> The other encodings for variables would certainly increase parsing complexity, so self-interpreters for these BLC variants would be much longer than the original.
Indeed this is the reason why I find those alternatives not too interesting. In most practical programs the variable index frequencies are reasonably well approximated by an exponential distribution for which the very simple unary encoding is optimal.
> In the end, as we relax the restrictions on the encoding of the input, it seems that we can decrease the length of the self-interpreter almost arbitrarily -- down to λm.m(λx.x)(λx.x) [Mogensen] (as pointed out by @sargstuff in this thread) or even λm.m(λx.x) [Brown and Palsberg]
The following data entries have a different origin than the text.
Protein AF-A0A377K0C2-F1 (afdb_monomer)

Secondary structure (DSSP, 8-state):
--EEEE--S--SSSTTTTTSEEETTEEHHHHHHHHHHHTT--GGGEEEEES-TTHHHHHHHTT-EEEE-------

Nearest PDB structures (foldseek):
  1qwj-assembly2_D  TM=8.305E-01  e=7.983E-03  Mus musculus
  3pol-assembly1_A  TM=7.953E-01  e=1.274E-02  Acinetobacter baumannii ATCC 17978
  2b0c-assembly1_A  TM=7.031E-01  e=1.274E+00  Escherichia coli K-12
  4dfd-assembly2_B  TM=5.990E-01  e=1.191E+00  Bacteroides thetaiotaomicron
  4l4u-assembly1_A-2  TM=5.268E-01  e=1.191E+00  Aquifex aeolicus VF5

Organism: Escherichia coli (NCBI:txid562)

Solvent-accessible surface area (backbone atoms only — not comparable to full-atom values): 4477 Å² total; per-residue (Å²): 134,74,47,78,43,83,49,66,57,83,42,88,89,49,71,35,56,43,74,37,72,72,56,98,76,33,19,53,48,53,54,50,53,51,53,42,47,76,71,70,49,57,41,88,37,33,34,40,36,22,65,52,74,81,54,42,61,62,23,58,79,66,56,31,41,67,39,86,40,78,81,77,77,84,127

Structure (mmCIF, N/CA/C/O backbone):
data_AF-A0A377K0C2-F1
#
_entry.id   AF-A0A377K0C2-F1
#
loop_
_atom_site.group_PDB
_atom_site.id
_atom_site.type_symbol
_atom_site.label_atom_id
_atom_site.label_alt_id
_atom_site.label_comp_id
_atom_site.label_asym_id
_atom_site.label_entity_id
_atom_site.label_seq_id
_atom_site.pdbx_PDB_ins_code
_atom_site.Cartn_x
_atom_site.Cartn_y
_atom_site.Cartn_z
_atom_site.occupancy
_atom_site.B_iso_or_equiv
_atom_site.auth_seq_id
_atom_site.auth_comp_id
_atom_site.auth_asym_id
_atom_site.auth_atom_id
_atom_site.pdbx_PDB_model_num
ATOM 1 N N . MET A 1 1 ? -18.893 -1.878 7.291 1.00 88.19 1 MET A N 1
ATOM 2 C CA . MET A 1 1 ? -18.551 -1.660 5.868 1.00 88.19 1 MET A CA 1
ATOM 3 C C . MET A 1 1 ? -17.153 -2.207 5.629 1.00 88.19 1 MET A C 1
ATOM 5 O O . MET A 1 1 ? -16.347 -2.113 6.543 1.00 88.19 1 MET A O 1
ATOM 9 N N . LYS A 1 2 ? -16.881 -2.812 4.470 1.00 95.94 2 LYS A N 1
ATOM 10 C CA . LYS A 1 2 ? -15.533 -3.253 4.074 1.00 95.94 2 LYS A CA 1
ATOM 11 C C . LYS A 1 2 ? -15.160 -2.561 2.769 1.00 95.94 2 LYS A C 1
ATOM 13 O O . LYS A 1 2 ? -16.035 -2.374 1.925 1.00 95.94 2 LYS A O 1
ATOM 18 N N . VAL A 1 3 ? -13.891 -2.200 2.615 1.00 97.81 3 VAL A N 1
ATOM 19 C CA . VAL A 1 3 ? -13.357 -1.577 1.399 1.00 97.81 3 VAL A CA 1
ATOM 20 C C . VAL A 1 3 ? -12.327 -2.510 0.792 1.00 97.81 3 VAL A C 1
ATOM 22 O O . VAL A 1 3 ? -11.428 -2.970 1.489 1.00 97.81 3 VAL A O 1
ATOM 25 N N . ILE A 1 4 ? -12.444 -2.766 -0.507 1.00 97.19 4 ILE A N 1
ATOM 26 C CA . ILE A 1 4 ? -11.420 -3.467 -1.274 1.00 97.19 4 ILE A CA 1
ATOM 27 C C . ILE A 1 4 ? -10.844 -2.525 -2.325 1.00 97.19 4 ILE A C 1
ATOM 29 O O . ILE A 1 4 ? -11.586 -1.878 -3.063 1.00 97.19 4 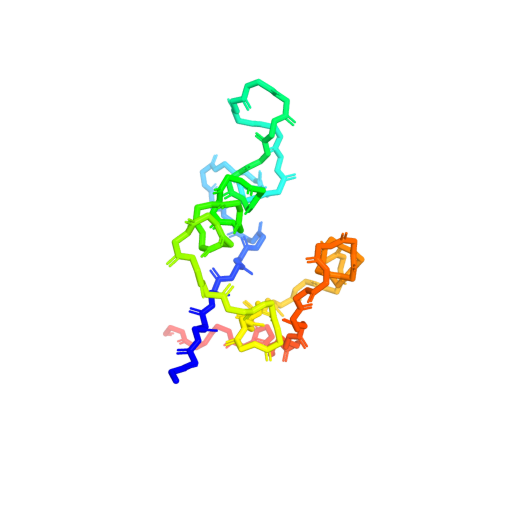ILE A O 1
ATOM 33 N N . ILE A 1 5 ? -9.518 -2.440 -2.381 1.00 96.69 5 ILE A N 1
ATOM 34 C CA . ILE A 1 5 ? -8.785 -1.631 -3.352 1.00 96.69 5 ILE A CA 1
ATOM 35 C C . ILE A 1 5 ? -7.969 -2.580 -4.224 1.00 96.69 5 ILE A C 1
ATOM 37 O O . ILE A 1 5 ? -6.989 -3.159 -3.748 1.00 96.69 5 ILE A O 1
ATOM 41 N N . PRO A 1 6 ? -8.344 -2.757 -5.498 1.00 94.31 6 PRO A N 1
ATOM 42 C CA . PRO A 1 6 ? -7.486 -3.418 -6.465 1.00 94.31 6 PRO A CA 1
ATOM 43 C C . PRO A 1 6 ? -6.252 -2.550 -6.731 1.00 94.31 6 PRO A C 1
ATOM 45 O O . PRO A 1 6 ? -6.367 -1.428 -7.228 1.00 94.31 6 PRO A O 1
ATOM 48 N N . LEU A 1 7 ? -5.068 -3.072 -6.422 1.00 94.81 7 LEU A N 1
ATOM 49 C CA . LEU A 1 7 ? -3.793 -2.426 -6.698 1.00 94.81 7 LEU A CA 1
ATOM 50 C C . LEU A 1 7 ? -2.995 -3.312 -7.649 1.00 94.81 7 LEU A C 1
ATOM 52 O O . LEU A 1 7 ? -2.463 -4.342 -7.262 1.00 94.81 7 LEU A O 1
ATOM 56 N N . GLN A 1 8 ? -2.917 -2.883 -8.905 1.00 90.00 8 GLN A N 1
ATOM 57 C CA . GLN A 1 8 ? -2.128 -3.550 -9.938 1.00 90.00 8 GLN A CA 1
ATOM 58 C C . GLN A 1 8 ? -0.779 -2.853 -10.109 1.00 90.00 8 GLN A C 1
ATOM 60 O O . GLN A 1 8 ? -0.718 -1.618 -10.159 1.00 90.00 8 GLN A O 1
ATOM 65 N N . THR A 1 9 ? 0.295 -3.620 -10.260 1.00 86.44 9 THR A N 1
ATOM 66 C CA . THR A 1 9 ? 1.630 -3.091 -10.590 1.00 86.44 9 THR A CA 1
ATOM 67 C C . THR A 1 9 ? 1.940 -3.192 -12.087 1.00 86.44 9 THR A C 1
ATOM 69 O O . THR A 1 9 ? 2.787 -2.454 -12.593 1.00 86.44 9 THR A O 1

Those are of a very different nature; mine has to tokenize and parse from a binary stream; theirs already has the whole term in a higher order abstract syntax tree.
> While obsessing about this and letting the mind wander I noticed the nice direct correspondence between the quaternary encoding of LAST and the DNA/RNA nucleobases
Yep; I didn't fail to notice that link either:-)
> Now this is a pretty cool coincidence that can provide some individuals with peculiar interests with even more peculiar entertainment, such as going through all possible permuations of AGCT, looking for the longest valid LC program embedded in random mosquito DNA.
They only way to not be valid is to run out of DNA or to not be closed. If you find a long repetition of a single nucleotide and make that L then the latter is unlikely to happen soon...
> Thank you for coherently writing down your thoughts for anybody to build upon what you have figured out. It's fun, it's inspiring, and it works!
Thanks for all the effort in creating and explaining LAST. I found it intellectually stimulating!